Heads Up—Slow Down! Julie Jones, curator at the Musée National d’Art Moderne’s Photography Department, cautions the hurried visitor. “Barbara Crane’s works demand your time,” she states in the catalog for the exhibition she curated. “You must fully immerse yourself. To glance through these images quickly is to overlook the intricate internal logic that unfolds from a remarkable sense of wit.”
To the discerning observer, Crane’s photographs unlock the myriad facets of her artistry. From series to series, “her images delve into every possibility presented by photographic techniques,” remarks Julie Jones, who was astounded by the “sheer volume of photos, negatives, and archives” found in the artist’s studio. Photomontages, collages, platinum-palladium prints, Polaroids, digital photography—her portfolio spins a dizzying array of diversity.
The exhibition artfully navigates this abundance by honing in on the first twenty-five years of Crane’s career, which spanned over six decades. Herein lies the temporal focus. As for place, the imagery homes in on Chicago, the artist’s birthplace and muse. She captured its every detail.
One of her most famous series is named after the Loop, the city’s storied financial district. Crane captures its grand architecture in fragments, rendered in stark black and white. She manipulates geometric variations and repetitive motifs—windows, balconies, angles, and curves. She also portrays, through stark contrasts of plane and scale, the silhouettes of an anonymous crowd moving in unison along the sidewalks of this skyscraper forest. The city’s aesthetic force morphs into a haunting mirage.
The scenography also offers more serene interludes, like a tender series of nudes. Confined indoors while she needed to care for her children, Crane turned them into her subjects, even paying them 35 cents an hour for their time posing. Reduced to mere lines, their bodies resemble pencil strokes—a minimalist masterstroke. “Her approach to the nude is radical: faceless, the bodies are refined until almost completely unrecognizable.”
The Centre Pompidou’s selection underscores the pivotal role of Crane’s photographic experiments, honed in the 1960s at the Institute of Design under Aaron Siskind, before she ventured off to carve her own path. “Often compared to other photographers from the Institute of Design in Chicago, such simplification does her a disservice. She knew no bounds, experimenting incessantly,” the curator highlights.
Barbara Crane navigates between documentary photography and formal abstraction. This boundless creativity is apparent in her 1969 “Neon Series”, where she overlays portraits of individuals exiting a department store with vibrant patterns, achieving a potent graphic effect alongside a subtle critique of consumerism.
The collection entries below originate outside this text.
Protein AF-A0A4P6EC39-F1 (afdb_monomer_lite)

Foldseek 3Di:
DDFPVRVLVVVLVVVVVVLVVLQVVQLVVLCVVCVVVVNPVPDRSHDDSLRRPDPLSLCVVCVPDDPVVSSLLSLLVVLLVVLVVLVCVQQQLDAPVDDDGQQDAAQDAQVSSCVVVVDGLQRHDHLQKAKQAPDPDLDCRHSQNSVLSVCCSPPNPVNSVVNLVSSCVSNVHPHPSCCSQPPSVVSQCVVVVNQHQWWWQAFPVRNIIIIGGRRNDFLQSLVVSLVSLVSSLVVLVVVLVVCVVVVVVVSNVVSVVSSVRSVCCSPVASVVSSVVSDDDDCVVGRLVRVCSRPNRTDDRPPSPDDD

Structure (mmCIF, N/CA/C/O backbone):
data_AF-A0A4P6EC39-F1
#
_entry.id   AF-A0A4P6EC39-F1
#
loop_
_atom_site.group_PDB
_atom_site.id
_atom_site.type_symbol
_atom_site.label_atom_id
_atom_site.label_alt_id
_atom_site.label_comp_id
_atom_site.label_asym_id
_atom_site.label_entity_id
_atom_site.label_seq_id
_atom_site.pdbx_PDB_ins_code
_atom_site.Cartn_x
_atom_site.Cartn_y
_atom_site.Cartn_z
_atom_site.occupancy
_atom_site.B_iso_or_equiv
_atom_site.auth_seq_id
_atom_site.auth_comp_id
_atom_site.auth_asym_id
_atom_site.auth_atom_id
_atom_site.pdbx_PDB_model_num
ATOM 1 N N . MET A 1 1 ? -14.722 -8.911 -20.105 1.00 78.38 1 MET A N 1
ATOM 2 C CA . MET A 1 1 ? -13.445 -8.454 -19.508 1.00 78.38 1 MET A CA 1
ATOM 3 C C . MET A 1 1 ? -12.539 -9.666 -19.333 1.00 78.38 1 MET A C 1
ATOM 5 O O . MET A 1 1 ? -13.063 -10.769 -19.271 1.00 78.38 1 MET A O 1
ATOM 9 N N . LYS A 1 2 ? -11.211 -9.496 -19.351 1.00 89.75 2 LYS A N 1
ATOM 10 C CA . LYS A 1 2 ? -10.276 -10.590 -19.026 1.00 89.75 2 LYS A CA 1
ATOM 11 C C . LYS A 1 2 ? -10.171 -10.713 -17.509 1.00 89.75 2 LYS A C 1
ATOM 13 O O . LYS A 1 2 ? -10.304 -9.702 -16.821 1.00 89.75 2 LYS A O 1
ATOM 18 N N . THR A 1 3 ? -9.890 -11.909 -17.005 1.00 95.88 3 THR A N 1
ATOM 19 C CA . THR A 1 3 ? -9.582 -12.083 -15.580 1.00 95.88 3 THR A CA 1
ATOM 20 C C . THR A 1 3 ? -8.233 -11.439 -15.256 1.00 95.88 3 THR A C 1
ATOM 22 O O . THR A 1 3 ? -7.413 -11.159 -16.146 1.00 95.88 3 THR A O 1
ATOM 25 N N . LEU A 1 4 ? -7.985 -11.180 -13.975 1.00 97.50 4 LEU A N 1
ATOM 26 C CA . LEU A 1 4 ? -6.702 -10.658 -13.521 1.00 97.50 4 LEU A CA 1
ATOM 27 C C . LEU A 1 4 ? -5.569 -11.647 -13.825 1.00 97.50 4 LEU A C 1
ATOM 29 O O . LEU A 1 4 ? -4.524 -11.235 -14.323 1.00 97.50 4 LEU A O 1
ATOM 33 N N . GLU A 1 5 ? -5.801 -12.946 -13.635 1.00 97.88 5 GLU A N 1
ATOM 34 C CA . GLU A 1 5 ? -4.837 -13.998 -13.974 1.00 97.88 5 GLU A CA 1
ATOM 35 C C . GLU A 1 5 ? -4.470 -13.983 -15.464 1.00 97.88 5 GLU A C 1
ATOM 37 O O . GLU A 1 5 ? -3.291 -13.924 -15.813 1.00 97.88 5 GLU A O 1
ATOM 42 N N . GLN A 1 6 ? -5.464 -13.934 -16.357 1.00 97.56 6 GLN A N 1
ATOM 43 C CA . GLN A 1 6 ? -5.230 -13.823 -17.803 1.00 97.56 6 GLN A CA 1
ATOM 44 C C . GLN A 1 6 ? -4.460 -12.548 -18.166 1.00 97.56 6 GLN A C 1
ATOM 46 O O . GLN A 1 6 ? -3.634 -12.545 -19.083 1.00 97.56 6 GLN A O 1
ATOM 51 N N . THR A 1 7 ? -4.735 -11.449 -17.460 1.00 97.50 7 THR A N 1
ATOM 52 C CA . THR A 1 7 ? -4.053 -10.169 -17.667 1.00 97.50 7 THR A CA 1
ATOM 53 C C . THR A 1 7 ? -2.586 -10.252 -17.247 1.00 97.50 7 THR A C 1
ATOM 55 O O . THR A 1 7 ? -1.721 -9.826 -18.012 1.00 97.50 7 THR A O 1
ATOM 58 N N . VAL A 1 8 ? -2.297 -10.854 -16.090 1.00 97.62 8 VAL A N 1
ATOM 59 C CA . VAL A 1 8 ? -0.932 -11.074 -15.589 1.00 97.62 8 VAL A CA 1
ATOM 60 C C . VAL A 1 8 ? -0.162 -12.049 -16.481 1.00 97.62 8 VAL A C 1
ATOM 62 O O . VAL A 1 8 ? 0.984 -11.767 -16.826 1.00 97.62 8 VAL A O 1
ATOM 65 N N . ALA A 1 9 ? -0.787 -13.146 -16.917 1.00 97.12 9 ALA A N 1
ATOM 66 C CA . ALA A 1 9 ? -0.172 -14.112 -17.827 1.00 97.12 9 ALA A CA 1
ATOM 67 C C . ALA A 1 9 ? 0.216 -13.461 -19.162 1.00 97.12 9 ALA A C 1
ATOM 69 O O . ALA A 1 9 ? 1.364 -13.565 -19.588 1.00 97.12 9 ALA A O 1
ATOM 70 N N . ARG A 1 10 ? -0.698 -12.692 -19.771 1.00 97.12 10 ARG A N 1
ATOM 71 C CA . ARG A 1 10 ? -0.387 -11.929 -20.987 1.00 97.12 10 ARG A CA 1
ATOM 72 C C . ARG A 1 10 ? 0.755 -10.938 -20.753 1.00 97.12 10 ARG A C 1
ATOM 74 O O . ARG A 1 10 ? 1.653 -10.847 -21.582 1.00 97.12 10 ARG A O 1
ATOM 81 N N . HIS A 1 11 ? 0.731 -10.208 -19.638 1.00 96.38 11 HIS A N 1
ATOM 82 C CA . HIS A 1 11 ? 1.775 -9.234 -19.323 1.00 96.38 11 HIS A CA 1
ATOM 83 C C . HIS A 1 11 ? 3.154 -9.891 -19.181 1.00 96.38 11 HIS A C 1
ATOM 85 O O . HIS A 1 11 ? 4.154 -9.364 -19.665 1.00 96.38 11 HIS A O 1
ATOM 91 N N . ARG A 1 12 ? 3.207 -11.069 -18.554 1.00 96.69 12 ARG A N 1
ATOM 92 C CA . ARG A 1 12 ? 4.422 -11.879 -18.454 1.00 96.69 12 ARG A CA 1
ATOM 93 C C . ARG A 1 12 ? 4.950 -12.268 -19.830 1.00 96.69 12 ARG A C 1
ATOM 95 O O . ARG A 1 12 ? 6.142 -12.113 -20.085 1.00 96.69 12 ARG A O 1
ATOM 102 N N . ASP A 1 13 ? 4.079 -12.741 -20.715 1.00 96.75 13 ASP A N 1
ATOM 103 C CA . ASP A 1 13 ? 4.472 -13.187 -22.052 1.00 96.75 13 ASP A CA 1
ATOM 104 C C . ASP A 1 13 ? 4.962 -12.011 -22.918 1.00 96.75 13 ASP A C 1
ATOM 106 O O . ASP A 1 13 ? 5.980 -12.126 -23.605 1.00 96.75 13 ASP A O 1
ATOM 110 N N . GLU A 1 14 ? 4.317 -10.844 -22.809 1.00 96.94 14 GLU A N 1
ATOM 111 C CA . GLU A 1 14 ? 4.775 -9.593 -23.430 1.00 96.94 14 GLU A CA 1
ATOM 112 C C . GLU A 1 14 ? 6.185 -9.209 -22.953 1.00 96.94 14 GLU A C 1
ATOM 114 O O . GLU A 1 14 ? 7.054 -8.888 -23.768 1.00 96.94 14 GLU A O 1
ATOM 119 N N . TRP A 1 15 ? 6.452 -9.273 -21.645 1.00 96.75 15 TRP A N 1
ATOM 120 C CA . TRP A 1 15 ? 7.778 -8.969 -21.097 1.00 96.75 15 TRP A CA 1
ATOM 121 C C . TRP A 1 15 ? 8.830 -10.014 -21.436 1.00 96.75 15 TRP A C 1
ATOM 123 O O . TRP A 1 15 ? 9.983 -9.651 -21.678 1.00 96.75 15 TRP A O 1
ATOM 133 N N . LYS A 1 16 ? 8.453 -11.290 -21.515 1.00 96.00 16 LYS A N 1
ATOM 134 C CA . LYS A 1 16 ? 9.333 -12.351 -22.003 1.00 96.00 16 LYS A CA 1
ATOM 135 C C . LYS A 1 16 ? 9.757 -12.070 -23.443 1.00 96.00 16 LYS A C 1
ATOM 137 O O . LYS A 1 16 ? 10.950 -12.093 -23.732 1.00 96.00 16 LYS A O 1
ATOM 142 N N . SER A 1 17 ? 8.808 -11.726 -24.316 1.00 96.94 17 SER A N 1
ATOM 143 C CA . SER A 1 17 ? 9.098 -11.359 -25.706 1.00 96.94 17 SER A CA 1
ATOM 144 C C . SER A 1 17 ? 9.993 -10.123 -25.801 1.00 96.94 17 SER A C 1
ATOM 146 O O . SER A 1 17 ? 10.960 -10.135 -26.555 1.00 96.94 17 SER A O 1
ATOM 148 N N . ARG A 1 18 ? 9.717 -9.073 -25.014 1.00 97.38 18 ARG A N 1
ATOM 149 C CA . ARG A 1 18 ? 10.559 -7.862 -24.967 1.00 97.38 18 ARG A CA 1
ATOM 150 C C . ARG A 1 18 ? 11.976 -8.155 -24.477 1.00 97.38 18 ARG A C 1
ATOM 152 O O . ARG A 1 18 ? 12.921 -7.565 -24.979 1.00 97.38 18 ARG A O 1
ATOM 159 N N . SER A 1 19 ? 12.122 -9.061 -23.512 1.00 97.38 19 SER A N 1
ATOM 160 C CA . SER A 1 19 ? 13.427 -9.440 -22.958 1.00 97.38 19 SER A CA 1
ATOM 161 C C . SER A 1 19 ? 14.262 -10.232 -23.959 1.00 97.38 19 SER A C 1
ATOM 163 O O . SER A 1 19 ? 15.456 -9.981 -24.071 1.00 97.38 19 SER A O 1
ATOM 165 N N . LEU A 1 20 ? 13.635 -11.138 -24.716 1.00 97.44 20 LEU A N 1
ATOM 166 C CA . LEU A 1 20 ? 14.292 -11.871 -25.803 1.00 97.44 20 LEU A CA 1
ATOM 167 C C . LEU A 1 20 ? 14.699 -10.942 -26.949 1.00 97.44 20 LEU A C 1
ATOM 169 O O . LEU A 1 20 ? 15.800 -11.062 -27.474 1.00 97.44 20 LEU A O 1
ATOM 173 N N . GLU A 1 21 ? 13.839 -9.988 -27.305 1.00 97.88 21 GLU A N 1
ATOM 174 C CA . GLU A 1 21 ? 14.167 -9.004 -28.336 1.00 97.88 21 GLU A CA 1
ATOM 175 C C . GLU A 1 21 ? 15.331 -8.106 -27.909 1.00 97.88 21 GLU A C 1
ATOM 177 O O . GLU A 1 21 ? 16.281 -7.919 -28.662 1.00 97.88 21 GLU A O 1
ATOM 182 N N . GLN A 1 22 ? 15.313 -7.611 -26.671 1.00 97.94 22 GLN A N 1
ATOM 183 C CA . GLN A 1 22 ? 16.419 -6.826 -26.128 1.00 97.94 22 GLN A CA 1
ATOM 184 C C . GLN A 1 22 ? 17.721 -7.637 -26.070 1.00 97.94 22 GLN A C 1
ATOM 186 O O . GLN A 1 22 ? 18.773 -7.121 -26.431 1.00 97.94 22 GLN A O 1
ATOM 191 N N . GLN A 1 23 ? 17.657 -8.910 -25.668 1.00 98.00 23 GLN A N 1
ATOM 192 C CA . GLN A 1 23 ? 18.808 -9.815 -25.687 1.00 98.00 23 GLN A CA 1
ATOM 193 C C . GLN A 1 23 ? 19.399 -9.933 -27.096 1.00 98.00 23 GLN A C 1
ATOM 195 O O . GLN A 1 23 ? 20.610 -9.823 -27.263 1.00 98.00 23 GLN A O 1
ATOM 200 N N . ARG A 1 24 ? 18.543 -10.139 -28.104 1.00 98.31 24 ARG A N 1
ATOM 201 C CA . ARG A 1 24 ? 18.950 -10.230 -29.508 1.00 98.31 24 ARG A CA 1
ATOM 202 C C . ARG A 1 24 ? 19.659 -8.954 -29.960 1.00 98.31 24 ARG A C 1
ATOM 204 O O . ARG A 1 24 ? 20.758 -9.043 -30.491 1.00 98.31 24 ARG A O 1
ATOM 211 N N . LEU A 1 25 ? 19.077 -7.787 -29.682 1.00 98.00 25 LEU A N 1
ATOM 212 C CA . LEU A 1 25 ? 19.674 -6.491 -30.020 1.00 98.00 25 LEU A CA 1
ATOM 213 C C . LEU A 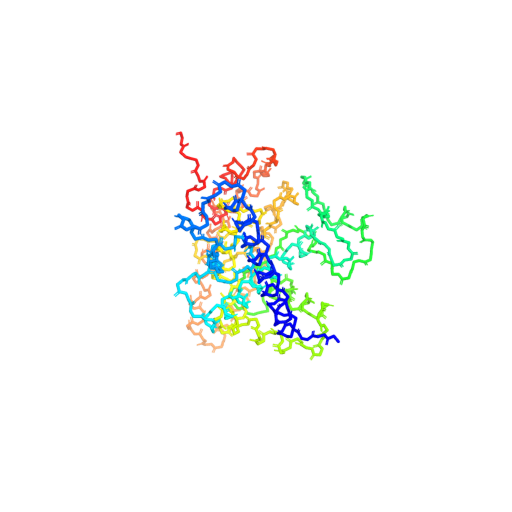1 25 ? 21.018 -6.259 -29.308 1.00 98.00 25 LEU A C 1
ATOM 215 O O . LEU A 1 25 ? 21.945 -5.716 -29.903 1.00 98.00 25 LEU A O 1
ATOM 219 N N . GLU A 1 26 ? 21.155 -6.673 -28.045 1.00 97.50 26 GLU A N 1
ATOM 220 C CA . GLU A 1 26 ? 22.429 -6.584 -27.318 1.00 97.50 26 GLU A CA 1
ATOM 221 C C . GLU A 1 26 ? 23.508 -7.495 -27.919 1.00 97.50 26 GLU A C 1
ATOM 223 O O . GLU A 1 26 ? 24.659 -7.075 -28.037 1.00 97.50 26 GLU A O 1
ATOM 228 N N . ILE A 1 27 ? 23.142 -8.705 -28.350 1.00 97.75 27 ILE A N 1
ATOM 229 C CA . ILE A 1 27 ? 24.059 -9.629 -29.033 1.00 97.75 27 ILE A CA 1
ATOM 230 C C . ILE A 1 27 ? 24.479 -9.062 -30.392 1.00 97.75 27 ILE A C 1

The social undercurrents of her work, though subtle, are perceptible in the kaleidoscopic portrayals of Chicago’s pedestrians in “People of North Portal”.
Julie Jones is particularly moved by this series: “Comprising hundreds of images taken with a tripod-mounted medium-format camera stationed at a major museum entrance in Chicago, it captures a parade of anonymous figures—youths, adults, seniors from all walks of life. The collection also includes intimate close-ups taken by Crane with a Leica as she herself passed through this gateway. The ensemble is visually striking in its simplicity and power.”
Barbara Crane, heralded in her home country as one of the greatest American photographers of the twentieth century, has been celebrated in 90 solo shows and seven retrospectives globally, yet remains largely unrecognized in France. This premiere exhibition at the Pompidou marks her long-overdue celebration in Europe—a recognition that promises to resonate further. According to Julie Jones, “We are just beginning to uncover the breadth of this artist’s work.”
“Barbara Crane” is on view at the Centre Pompidou, Paris, through January 6, 2025.
The exhibition catalog edited by Julie Jones, co-published by Editions du Centre Pompidou / Atelier EXB, is available at €49.